◆ **TASK DETAILS**
When you transcribe the lines below, keep every word the same and leave the pictures behind.
--- INFORMATION ---
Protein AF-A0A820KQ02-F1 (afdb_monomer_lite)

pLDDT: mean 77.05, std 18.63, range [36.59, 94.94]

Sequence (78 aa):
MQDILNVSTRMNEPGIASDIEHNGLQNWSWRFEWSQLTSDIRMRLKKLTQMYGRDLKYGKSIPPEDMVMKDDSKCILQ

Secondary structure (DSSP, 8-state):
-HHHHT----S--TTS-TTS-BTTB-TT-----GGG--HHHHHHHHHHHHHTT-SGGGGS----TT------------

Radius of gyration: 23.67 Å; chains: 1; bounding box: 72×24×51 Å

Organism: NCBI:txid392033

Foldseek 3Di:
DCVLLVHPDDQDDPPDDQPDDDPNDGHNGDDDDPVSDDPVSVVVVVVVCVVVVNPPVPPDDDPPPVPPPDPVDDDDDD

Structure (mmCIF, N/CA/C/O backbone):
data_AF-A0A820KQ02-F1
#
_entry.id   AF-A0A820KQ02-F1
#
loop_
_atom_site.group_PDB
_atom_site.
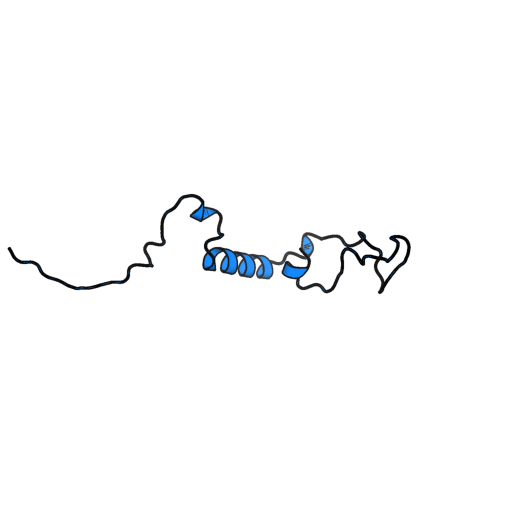id
_atom_site.type_symbol
_atom_site.label_atom_id
_atom_site.label_alt_id
_atom_site.label_comp_id
_atom_site.label_asym_id
_atom_site.label_entity_id
_atom_site.label_seq_id
_atom_site.pdbx_PDB_ins_code
_atom_site.Cartn_x
_atom_site.Cartn_y
_atom_site.Cartn_z
_atom_site.occupancy
_atom_site.B_iso_or_equiv
_atom_site.auth_seq_id
_atom_site.auth_comp_id
_atom_site.auth_asym_id
_atom_site.auth_atom_id
_atom_site.pdbx_PDB_model_num
ATOM 1 N N . MET A 1 1 ? 0.075 -6.669 1.146 1.00 91.12 1 MET A N 1
ATOM 2 C CA . MET A 1 1 ? 0.297 -5.499 2.034 1.00 91.12 1 MET A CA 1
ATOM 3 C C . MET A 1 1 ? 0.128 -4.187 1.279 1.00 91.12 1 MET A C 1
ATOM 5 O O . MET A 1 1 ? -0.377 -3.242 1.865 1.00 91.12 1 MET A O 1
ATOM 9 N N . GLN A 1 2 ? 0.494 -4.129 -0.004 1.00 93.50 2 GLN A N 1
ATOM 10 C CA . GLN A 1 2 ? 0.393 -2.940 -0.852 1.00 93.50 2 GLN A CA 1
ATOM 11 C C . GLN A 1 2 ? -1.008 -2.315 -0.875 1.00 93.50 2 GLN A C 1
ATOM 13 O O . GLN A 1 2 ? -1.125 -1.110 -0.690 1.00 93.50 2 GLN A O 1
ATOM 18 N N . ASP A 1 3 ? -2.061 -3.129 -0.989 1.00 93.44 3 ASP A N 1
ATOM 19 C CA . ASP A 1 3 ? -3.444 -2.626 -1.047 1.00 93.44 3 ASP A CA 1
ATOM 20 C C . ASP A 1 3 ? -3.870 -1.926 0.248 1.00 93.44 3 ASP A C 1
ATOM 22 O O . ASP A 1 3 ? -4.515 -0.883 0.225 1.00 93.44 3 ASP A O 1
ATOM 26 N N . ILE A 1 4 ? -3.454 -2.469 1.398 1.00 93.38 4 ILE A N 1
ATOM 27 C CA . ILE A 1 4 ? -3.713 -1.873 2.717 1.00 93.38 4 ILE A CA 1
ATOM 28 C C . ILE A 1 4 ? -3.040 -0.501 2.832 1.00 93.38 4 ILE A C 1
ATOM 30 O O . ILE A 1 4 ? -3.586 0.408 3.455 1.00 93.38 4 ILE A O 1
ATOM 34 N N . LEU A 1 5 ? -1.852 -0.368 2.241 1.00 93.94 5 LEU A N 1
ATOM 35 C CA . LEU A 1 5 ? -1.062 0.860 2.237 1.00 93.94 5 LEU A CA 1
ATOM 36 C C . LEU A 1 5 ? -1.442 1.809 1.090 1.00 93.94 5 LEU A C 1
ATOM 38 O O . LEU A 1 5 ? -0.946 2.931 1.059 1.00 93.94 5 LEU A O 1
ATOM 42 N N . ASN A 1 6 ? -2.313 1.379 0.
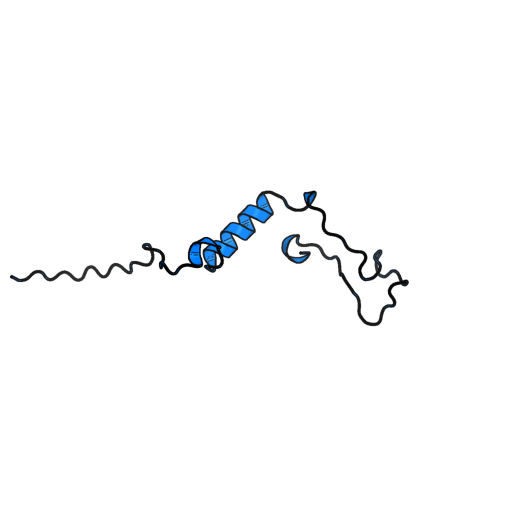170 1.00 92.50 6 ASN A N 1
ATOM 43 C CA . ASN A 1 6 ? -2.692 2.103 -1.042 1.00 92.50 6 ASN A CA 1
ATOM 44 C C . ASN A 1 6 ? -1.482 2.572 -1.877 1.00 92.50 6 ASN A C 1
ATOM 46 O O . ASN A 1 6 ? -1.404 3.733 -2.280 1.00 92.50 6 ASN A O 1
ATOM 50 N N . VAL A 1 7 ? -0.515 1.678 -2.110 1.00 90.44 7 VAL A N 1
ATOM 51 C CA . VAL A 1 7 ? 0.684 1.970 -2.916 1.00 90.44 7 VAL A CA 1
ATOM 52 C C . VAL A 1 7 ? 0.633 1.272 -4.272 1.00 90.44 7 VAL A C 1
ATOM 54 O O . VAL A 1 7 ? 0.244 0.111 -4.373 1.00 90.44 7 VAL A O 1
ATOM 57 N N . SER A 1 8 ? 1.083 1.964 -5.319
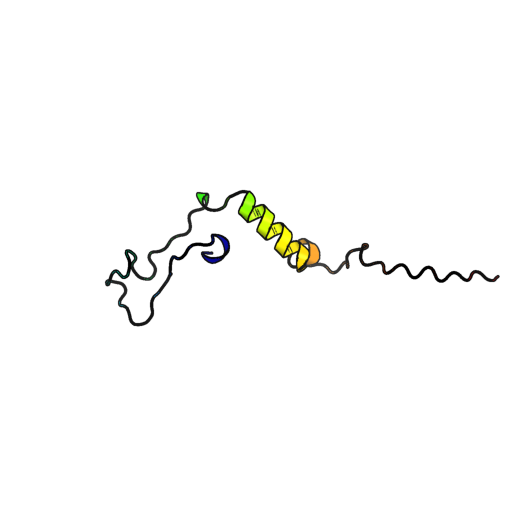 1.00 86.19 8 SER A N 1
ATOM 58 C CA . SER A 1 8 ? 1.145 1.460 -6.697 1.00 86.19 8 SER A CA 1
ATOM 59 C C . SER A 1 8 ? 2.446 0.705 -7.009 1.00 86.19 8 SER A C 1
ATOM 61 O O . SER A 1 8 ? 2.952 0.757 -8.128 1.00 86.19 8 SER A O 1
ATOM 63 N N . THR A 1 9 ? 3.020 0.005 -6.026 1.00 86.44 9 THR A N 1
ATOM 64 C CA . THR A 1 9 ? 4.269 -0.751 -6.193 1.00 86.44 9 THR A CA 1
ATOM 65 C C . THR A 1 9 ? 3.991 -2.226 -6.477 1.00 86.44 9 THR A C 1
ATOM 67 O O . THR A 1 9 ? 3.413 -2.952 -5.666 1.00 86.44 9 THR A O 1
ATOM 70 N N . ARG A 1 10 ? 4.422 -2.704 -7.646 1.00 88.88 10 ARG A N 1
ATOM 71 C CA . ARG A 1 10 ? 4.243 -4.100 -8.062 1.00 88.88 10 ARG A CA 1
---
◆ **OUTPUT BELOW**
Protein AF-A0A820KQ02-F1 (afdb_monomer_lite)

pLDDT: mean 77.05, std 18.63, range [36.59, 94.94]

Sequence (78 aa):
MQDILNVSTRMNEPGIASDIEHNGLQNWSWRFEWSQLTSDIRMRLKKLTQMYGRDLKYGKSIPPEDMVMKDDSKCILQ

Secondary structure (DSSP, 8-state):
-HHHHT----S--TTS-TTS-BTTB-TT-----GGG--HHHHHHHHHHHHHTT-SGGGGS----TT------------

Radius of gyration: 23.67 Å; chains: 1; bounding box: 72×24×51 Å

Organism: NCBI:txid392033

Foldseek 3Di:
DCVLLVHPDDQDDPPDDQPDDDPNDGHNGDDDDPVSDDPVSVVVVVVVCVVVVNPPVPPDDDPPPVPPPDPVDDDDDD

Structure (mmCIF, N/CA/C/O backbone):
data_AF-A0A820KQ02-F1
#
_entry.id   AF-A0A820KQ02-F1
#
loop_
_atom_site.group_PDB
_atom_site.
id
_atom_site.type_symbol
_atom_site.label_atom_id
_atom_site.label_alt_id
_atom_site.label_comp_id
_atom_site.label_asym_id
_atom_site.label_entity_id
_atom_site.label_seq_id
_atom_site.pdbx_PDB_ins_code
_atom_site.Cartn_x
_atom_site.Cartn_y
_atom_site.Cartn_z
_atom_site.occupancy
_atom_site.B_iso_or_equiv
_atom_site.auth_seq_id
_atom_site.auth_comp_id
_atom_site.auth_asym_id
_atom_site.auth_atom_id
_atom_site.pdbx_PDB_model_num
ATOM 1 N N . MET A 1 1 ? 0.075 -6.669 1.146 1.00 91.12 1 MET A N 1
ATOM 2 C CA . MET A 1 1 ? 0.297 -5.499 2.034 1.00 91.12 1 MET A CA 1
ATOM 3 C C . MET A 1 1 ? 0.128 -4.187 1.279 1.00 91.12 1 MET A C 1
ATOM 5 O O . MET A 1 1 ? -0.377 -3.242 1.865 1.00 91.12 1 MET A O 1
ATOM 9 N N . GLN A 1 2 ? 0.494 -4.129 -0.004 1.00 93.50 2 GLN A N 1
ATOM 10 C CA . GLN A 1 2 ? 0.393 -2.940 -0.852 1.00 93.50 2 GLN A CA 1
ATOM 11 C C . GLN A 1 2 ? -1.008 -2.315 -0.875 1.00 93.50 2 GLN A C 1
ATOM 13 O O . GLN A 1 2 ? -1.125 -1.110 -0.690 1.00 93.50 2 GLN A O 1
ATOM 18 N N . ASP A 1 3 ? -2.061 -3.129 -0.989 1.00 93.44 3 ASP A N 1
ATOM 19 C CA . ASP A 1 3 ? -3.444 -2.626 -1.047 1.00 93.44 3 ASP A CA 1
ATOM 20 C C . ASP A 1 3 ? -3.870 -1.926 0.248 1.00 93.44 3 ASP A C 1
ATOM 22 O O . ASP A 1 3 ? -4.515 -0.883 0.225 1.00 93.44 3 ASP A O 1
ATOM 26 N N . ILE A 1 4 ? -3.454 -2.469 1.398 1.00 93.38 4 ILE A N 1
ATOM 27 C CA . ILE A 1 4 ? -3.713 -1.873 2.717 1.00 93.38 4 ILE A CA 1
ATOM 28 C C . ILE A 1 4 ? -3.040 -0.501 2.832 1.00 93.38 4 ILE A C 1
ATOM 30 O O . ILE A 1 4 ? -3.586 0.408 3.455 1.00 93.38 4 ILE A O 1
ATOM 34 N N . LEU A 1 5 ? -1.852 -0.368 2.241 1.00 93.94 5 LEU A N 1
ATOM 35 C CA . LEU A 1 5 ? -1.062 0.860 2.237 1.00 93.94 5 LEU A CA 1
ATOM 36 C C . LEU A 1 5 ? -1.442 1.809 1.090 1.00 93.94 5 LEU A C 1
ATOM 38 O O . LEU A 1 5 ? -0.946 2.931 1.059 1.00 93.94 5 LEU A O 1
ATOM 42 N N . ASN A 1 6 ? -2.313 1.379 0.
170 1.00 92.50 6 ASN A N 1
ATOM 43 C CA . ASN A 1 6 ? -2.692 2.103 -1.042 1.00 92.50 6 ASN A CA 1
ATOM 44 C C . ASN A 1 6 ? -1.482 2.572 -1.877 1.00 92.50 6 ASN A C 1
ATOM 46 O O . ASN A 1 6 ? -1.404 3.733 -2.280 1.00 92.50 6 ASN A O 1
ATOM 50 N N . VAL A 1 7 ? -0.515 1.678 -2.110 1.00 90.44 7 VAL A N 1
ATOM 51 C CA . VAL A 1 7 ? 0.684 1.970 -2.916 1.00 90.44 7 VAL A CA 1
ATOM 52 C C . VAL A 1 7 ? 0.633 1.272 -4.272 1.00 90.44 7 VAL A C 1
ATOM 54 O O . VAL A 1 7 ? 0.244 0.111 -4.373 1.00 90.44 7 VAL A O 1
ATOM 57 N N . SER A 1 8 ? 1.083 1.964 -5.319
 1.00 86.19 8 SER A N 1
ATOM 58 C CA . SER A 1 8 ? 1.145 1.460 -6.697 1.00 86.19 8 SER A CA 1
ATOM 59 C C . SER A 1 8 ? 2.446 0.705 -7.009 1.00 86.19 8 SER A C 1
ATOM 61 O O . SER A 1 8 ? 2.952 0.757 -8.128 1.00 86.19 8 SER A O 1
ATOM 63 N N . THR A 1 9 ? 3.020 0.005 -6.026 1.00 86.44 9 THR A N 1
ATOM 64 C CA . THR A 1 9 ? 4.269 -0.751 -6.193 1.00 86.44 9 THR A CA 1
ATOM 65 C C . THR A 1 9 ? 3.991 -2.226 -6.477 1.00 86.44 9 THR A C 1
ATOM 67 O O . THR A 1 9 ? 3.413 -2.952 -5.666 1.00 86.44 9 THR A O 1
ATOM 70 N N . ARG A 1 10 ? 4.422 -2.704 -7.646 1.00 88.88 10 ARG A N 1
ATOM 71 C CA . ARG A 1 10 ? 4.243 -4.100 -8.062 1.00 88.88 10 ARG A CA 1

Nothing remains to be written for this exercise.